Segment Start: Records supplied

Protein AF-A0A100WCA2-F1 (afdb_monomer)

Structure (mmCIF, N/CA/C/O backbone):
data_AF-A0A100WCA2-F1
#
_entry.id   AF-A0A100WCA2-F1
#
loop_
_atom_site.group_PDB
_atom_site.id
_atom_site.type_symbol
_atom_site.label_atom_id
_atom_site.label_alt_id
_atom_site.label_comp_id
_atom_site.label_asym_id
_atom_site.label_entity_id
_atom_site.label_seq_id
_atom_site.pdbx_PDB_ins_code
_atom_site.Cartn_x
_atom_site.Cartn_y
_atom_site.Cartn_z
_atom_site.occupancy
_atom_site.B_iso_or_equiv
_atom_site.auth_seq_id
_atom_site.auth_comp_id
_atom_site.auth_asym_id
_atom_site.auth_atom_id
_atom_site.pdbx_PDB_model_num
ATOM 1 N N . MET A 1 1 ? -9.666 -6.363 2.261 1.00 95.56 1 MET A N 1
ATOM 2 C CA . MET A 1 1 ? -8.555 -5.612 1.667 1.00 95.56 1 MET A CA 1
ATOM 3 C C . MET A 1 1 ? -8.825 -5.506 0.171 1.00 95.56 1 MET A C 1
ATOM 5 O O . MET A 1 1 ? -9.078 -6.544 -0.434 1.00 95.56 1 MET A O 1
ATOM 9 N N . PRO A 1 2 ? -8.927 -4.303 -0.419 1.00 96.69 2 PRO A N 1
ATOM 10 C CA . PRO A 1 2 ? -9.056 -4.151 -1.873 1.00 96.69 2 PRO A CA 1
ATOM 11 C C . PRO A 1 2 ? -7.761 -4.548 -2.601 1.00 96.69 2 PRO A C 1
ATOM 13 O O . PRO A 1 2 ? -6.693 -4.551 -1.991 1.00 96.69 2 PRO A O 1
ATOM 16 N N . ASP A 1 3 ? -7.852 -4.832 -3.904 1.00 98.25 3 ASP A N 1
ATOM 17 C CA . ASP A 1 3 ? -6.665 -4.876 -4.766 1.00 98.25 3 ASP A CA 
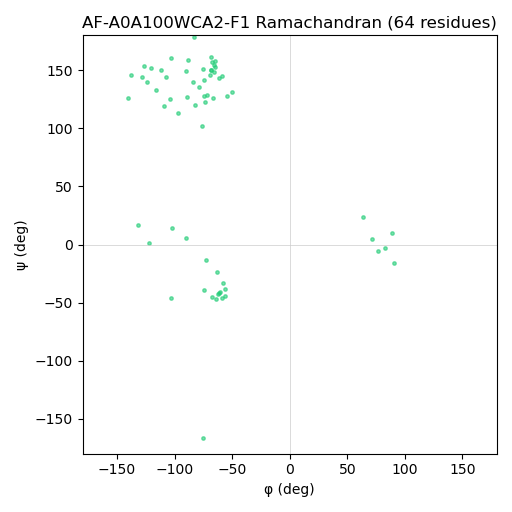1
ATOM 18 C C . ASP A 1 3 ? -6.169 -3.447 -5.020 1.00 98.25 3 ASP A C 1
ATOM 20 O O . ASP A 1 3 ? -6.926 -2.575 -5.463 1.00 98.25 3 ASP A O 1
ATOM 24 N N . VAL A 1 4 ? -4.913 -3.191 -4.672 1.00 98.25 4 VAL A N 1
ATOM 25 C CA . VAL A 1 4 ? -4.275 -1.870 -4.724 1.00 98.25 4 VAL A CA 1
ATOM 26 C C . VAL A 1 4 ? -3.032 -1.853 -5.609 1.00 98.25 4 VAL A C 1
ATOM 28 O O . VAL A 1 4 ? -2.398 -0.805 -5.744 1.00 98.25 4 VAL A O 1
ATOM 31 N N . ARG A 1 5 ? -2.687 -2.984 -6.232 1.00 98.50 5 ARG A N 1
ATOM 32 C CA . ARG A 1 5 ? -1.533 -3.089 -7.131 1.00 98.50 5 ARG A CA 1
ATOM 33 C C . ARG A 1 5 ? -1.698 -2.152 -8.330 1.00 98.50 5 ARG A C 1
ATOM 35 O O . ARG A 1 5 ? -2.807 -1.904 -8.802 1.00 98.50 5 ARG A O 1
ATOM 42 N N . GLY A 1 6 ? -0.594 -1.565 -8.780 1.00 98.44 6 GLY A N 1
ATOM 43 C CA . GLY A 1 6 ? -0.5
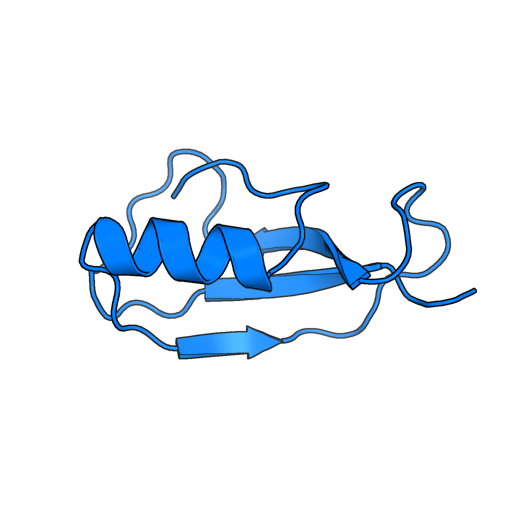75 -0.551 -9.836 1.00 98.44 6 GLY A CA 1
ATOM 44 C C . GLY A 1 6 ? -1.135 0.817 -9.433 1.00 98.44 6 GLY A C 1
ATOM 45 O O . GLY A 1 6 ? -1.225 1.709 -10.273 1.00 98.44 6 GLY A O 1
ATOM 46 N N . ARG A 1 7 ? -1.509 1.034 -8.165 1.00 98.56 7 ARG A N 1
ATOM 47 C CA . ARG A 1 7 ? -1.949 2.346 -7.662 1.00 98.56 7 ARG A CA 1
ATOM 48 C C . ARG A 1 7 ? -0.851 3.019 -6.845 1.00 98.56 7 ARG A C 1
ATOM 50 O O . ARG A 1 7 ? 0.058 2.364 -6.344 1.00 98.56 7 ARG A O 1
ATOM 57 N N . PHE A 1 8 ? -0.958 4.333 -6.677 1.00 98.38 8 PHE A N 1
ATOM 58 C CA . PHE A 1 8 ? -0.083 5.092 -5.786 1.00 98.38 8 PHE A CA 1
ATOM 59 C C . PHE A 1 8 ? -0.598 5.047 -4.347 1.00 98.38 8 PHE A C 1
ATOM 61 O O . PHE A 1 8 ? -1.800 5.186 -4.099 1.00 98.38 8 PHE A O 1
ATOM 68 N N . TRP A 1 9 ? 0.321 4.909 -3.384 1.00 97.69 9 TRP A N 1
ATOM 69 C CA . TRP A 1 9 ? -0.031 4.841 -1.961 1.00 97.69 9 TRP A CA 1
ATOM 70 C C . TRP A 1 9 ? -0.840 6.044 -1.485 1.00 97.69 9 TRP A C 1
ATOM 72 O O . TRP A 1 9 ? -1.768 5.867 -0.708 1.00 97.69 9 TRP A O 1
ATOM 82 N N . PHE A 1 10 ? -0.537 7.251 -1.965 1.00 97.44 10 PHE A N 1
ATOM 83 C CA . PHE A 1 10 ? -1.241 8.460 -1.533 1.00 97.44 10 PHE A CA 1
ATOM 84 C C . PHE A 1 10 ? -2.762 8.368 -1.747 1.00 97.44 10 PHE A C 1
ATOM 86 O O . PHE A 1 10 ? -3.538 8.688 -0.846 1.00 97.44 10 PHE A O 1
ATOM 93 N N . ASP A 1 11 ? -3.197 7.869 -2.905 1.00 98.12 11 ASP A N 1
ATOM 94 C CA . ASP A 1 11 ? -4.622 7.722 -3.215 1.00 98.12 11 ASP A CA 1
ATOM 95 C C . ASP A 1 11 ? -5.251 6.549 -2.460 1.00 98.12 11 ASP A C 1
ATOM 97 O O . ASP A 1 11 ? -6.374 6.646 -1.961 1.00 98.12 11 ASP A O 1
ATOM 101 N N . VAL A 1 12 ? -4.513 5.443 -2.346 1.00 98.06 12 VAL A N 1
ATOM 102 C CA . VAL A 1 12 ? -4.952 4.245 -1.622 1.00 98.06 12 VAL A CA 1
ATOM 103 C C . VAL A 1 12 ? -5.139 4.542 -0.135 1.00 98.06 12 VAL A C 1
ATOM 105 O O . VAL A 1 12 ? -6.187 4.221 0.420 1.00 98.06 12 VAL A O 1
ATOM 108 N N . ALA A 1 13 ? -4.177 5.210 0.501 1.00 97.62 13 ALA A N 1
ATOM 109 C CA . ALA A 1 13 ? -4.219 5.569 1.914 1.00 97.62 13 ALA A CA 1
ATOM 110 C C . ALA A 1 13 ? -5.444 6.429 2.238 1.00 97.62 13 ALA A C 1
ATOM 112 O O . ALA A 1 13 ? -6.176 6.127 3.178 1.00 97.62 13 ALA A O 1
ATOM 113 N N . ARG A 1 14 ? -5.722 7.451 1.417 1.00 98.06 14 ARG A N 1
ATOM 114 C CA . ARG A 1 14 ? -6.902 8.315 1.580 1.00 98.06 14 ARG A CA 1
ATOM 115 C C . ARG A 1 14 ? -8.207 7.528 1.481 1.00 98.06 14 ARG A C 1
ATOM 117 O O . ARG A 1 14 ? -9.128 7.768 2.258 1.00 98.06 14 ARG A O 1
ATOM 124 N N . GLN A 1 15 ? -8.290 6.585 0.545 1.00 97.56 15 GLN A N 1
ATOM 125 C CA . GLN A 1 15 ? -9.467 5.734 0.384 1.00 97.56 15 GLN A CA 1
ATOM 126 C C . GLN A 1 15 ? -9.660 4.785 1.574 1.00 97.56 15 GLN A C 1
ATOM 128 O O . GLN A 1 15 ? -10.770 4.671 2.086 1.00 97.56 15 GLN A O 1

Segment End: Records supplied

The problem: A clean copy is needed of the lines above from the one with "data_AF-A0A100WCA2-F1" up to and including the one with "75 -0.551 -9.836 1.00 98.44 6 GLY A CA 1". Please set it down exactly, with no pictures.

Task output:
data_AF-A0A100WCA2-F1
#
_entry.id   AF-A0A100WCA2-F1
#
loop_
_atom_site.group_PDB
_atom_site.id
_atom_site.type_symbol
_atom_site.label_atom_id
_atom_site.label_alt_id
_atom_site.label_comp_id
_atom_site.label_asym_id
_atom_site.label_entity_id
_atom_site.label_seq_id
_atom_site.pdbx_PDB_ins_code
_atom_site.Cartn_x
_atom_site.Cartn_y
_atom_site.Cartn_z
_atom_site.occupancy
_atom_site.B_iso_or_equiv
_atom_site.auth_seq_id
_atom_site.auth_comp_id
_atom_site.auth_asym_id
_atom_site.auth_atom_id
_atom_site.pdbx_PDB_model_num
ATOM 1 N N . MET A 1 1 ? -9.666 -6.363 2.261 1.00 95.56 1 MET A N 1
ATOM 2 C CA . MET A 1 1 ? -8.555 -5.612 1.667 1.00 95.56 1 MET A CA 1
ATOM 3 C C . MET A 1 1 ? -8.825 -5.506 0.171 1.00 95.56 1 MET A C 1
ATOM 5 O O . MET A 1 1 ? -9.078 -6.544 -0.434 1.00 95.56 1 MET A O 1
ATOM 9 N N . PRO A 1 2 ? -8.927 -4.303 -0.419 1.00 96.69 2 PRO A N 1
ATOM 10 C CA . PRO A 1 2 ? -9.056 -4.151 -1.873 1.00 96.69 2 PRO A CA 1
ATOM 11 C C . PRO A 1 2 ? -7.761 -4.548 -2.601 1.00 96.69 2 PRO A C 1
ATOM 13 O O . PRO A 1 2 ? -6.693 -4.551 -1.991 1.00 96.69 2 PRO A O 1
ATOM 16 N N . ASP A 1 3 ? -7.852 -4.832 -3.904 1.00 98.25 3 ASP A N 1
ATOM 17 C CA . ASP A 1 3 ? -6.665 -4.876 -4.766 1.00 98.25 3 ASP A CA 
1
ATOM 18 C C . ASP A 1 3 ? -6.169 -3.447 -5.020 1.00 98.25 3 ASP A C 1
ATOM 20 O O . ASP A 1 3 ? -6.926 -2.575 -5.463 1.00 98.25 3 ASP A O 1
ATOM 24 N N . VAL A 1 4 ? -4.913 -3.191 -4.672 1.00 98.25 4 VAL A N 1
ATOM 25 C CA . VAL A 1 4 ? -4.275 -1.870 -4.724 1.00 98.25 4 VAL A CA 1
ATOM 26 C C . VAL A 1 4 ? -3.032 -1.853 -5.609 1.00 98.25 4 VAL A C 1
ATOM 28 O O . VAL A 1 4 ? -2.398 -0.805 -5.744 1.00 98.25 4 VAL A O 1
ATOM 31 N N . ARG A 1 5 ? -2.687 -2.984 -6.232 1.00 98.50 5 ARG A N 1
ATOM 32 C CA . ARG A 1 5 ? -1.533 -3.089 -7.131 1.00 98.50 5 ARG A CA 1
ATOM 33 C C . ARG A 1 5 ? -1.698 -2.152 -8.330 1.00 98.50 5 ARG A C 1
ATOM 35 O O . ARG A 1 5 ? -2.807 -1.904 -8.802 1.00 98.50 5 ARG A O 1
ATOM 42 N N . GLY A 1 6 ? -0.594 -1.565 -8.780 1.00 98.44 6 GLY A N 1
ATOM 43 C CA . GLY A 1 6 ? -0.5
75 -0.551 -9.836 1.00 98.44 6 GLY A CA 1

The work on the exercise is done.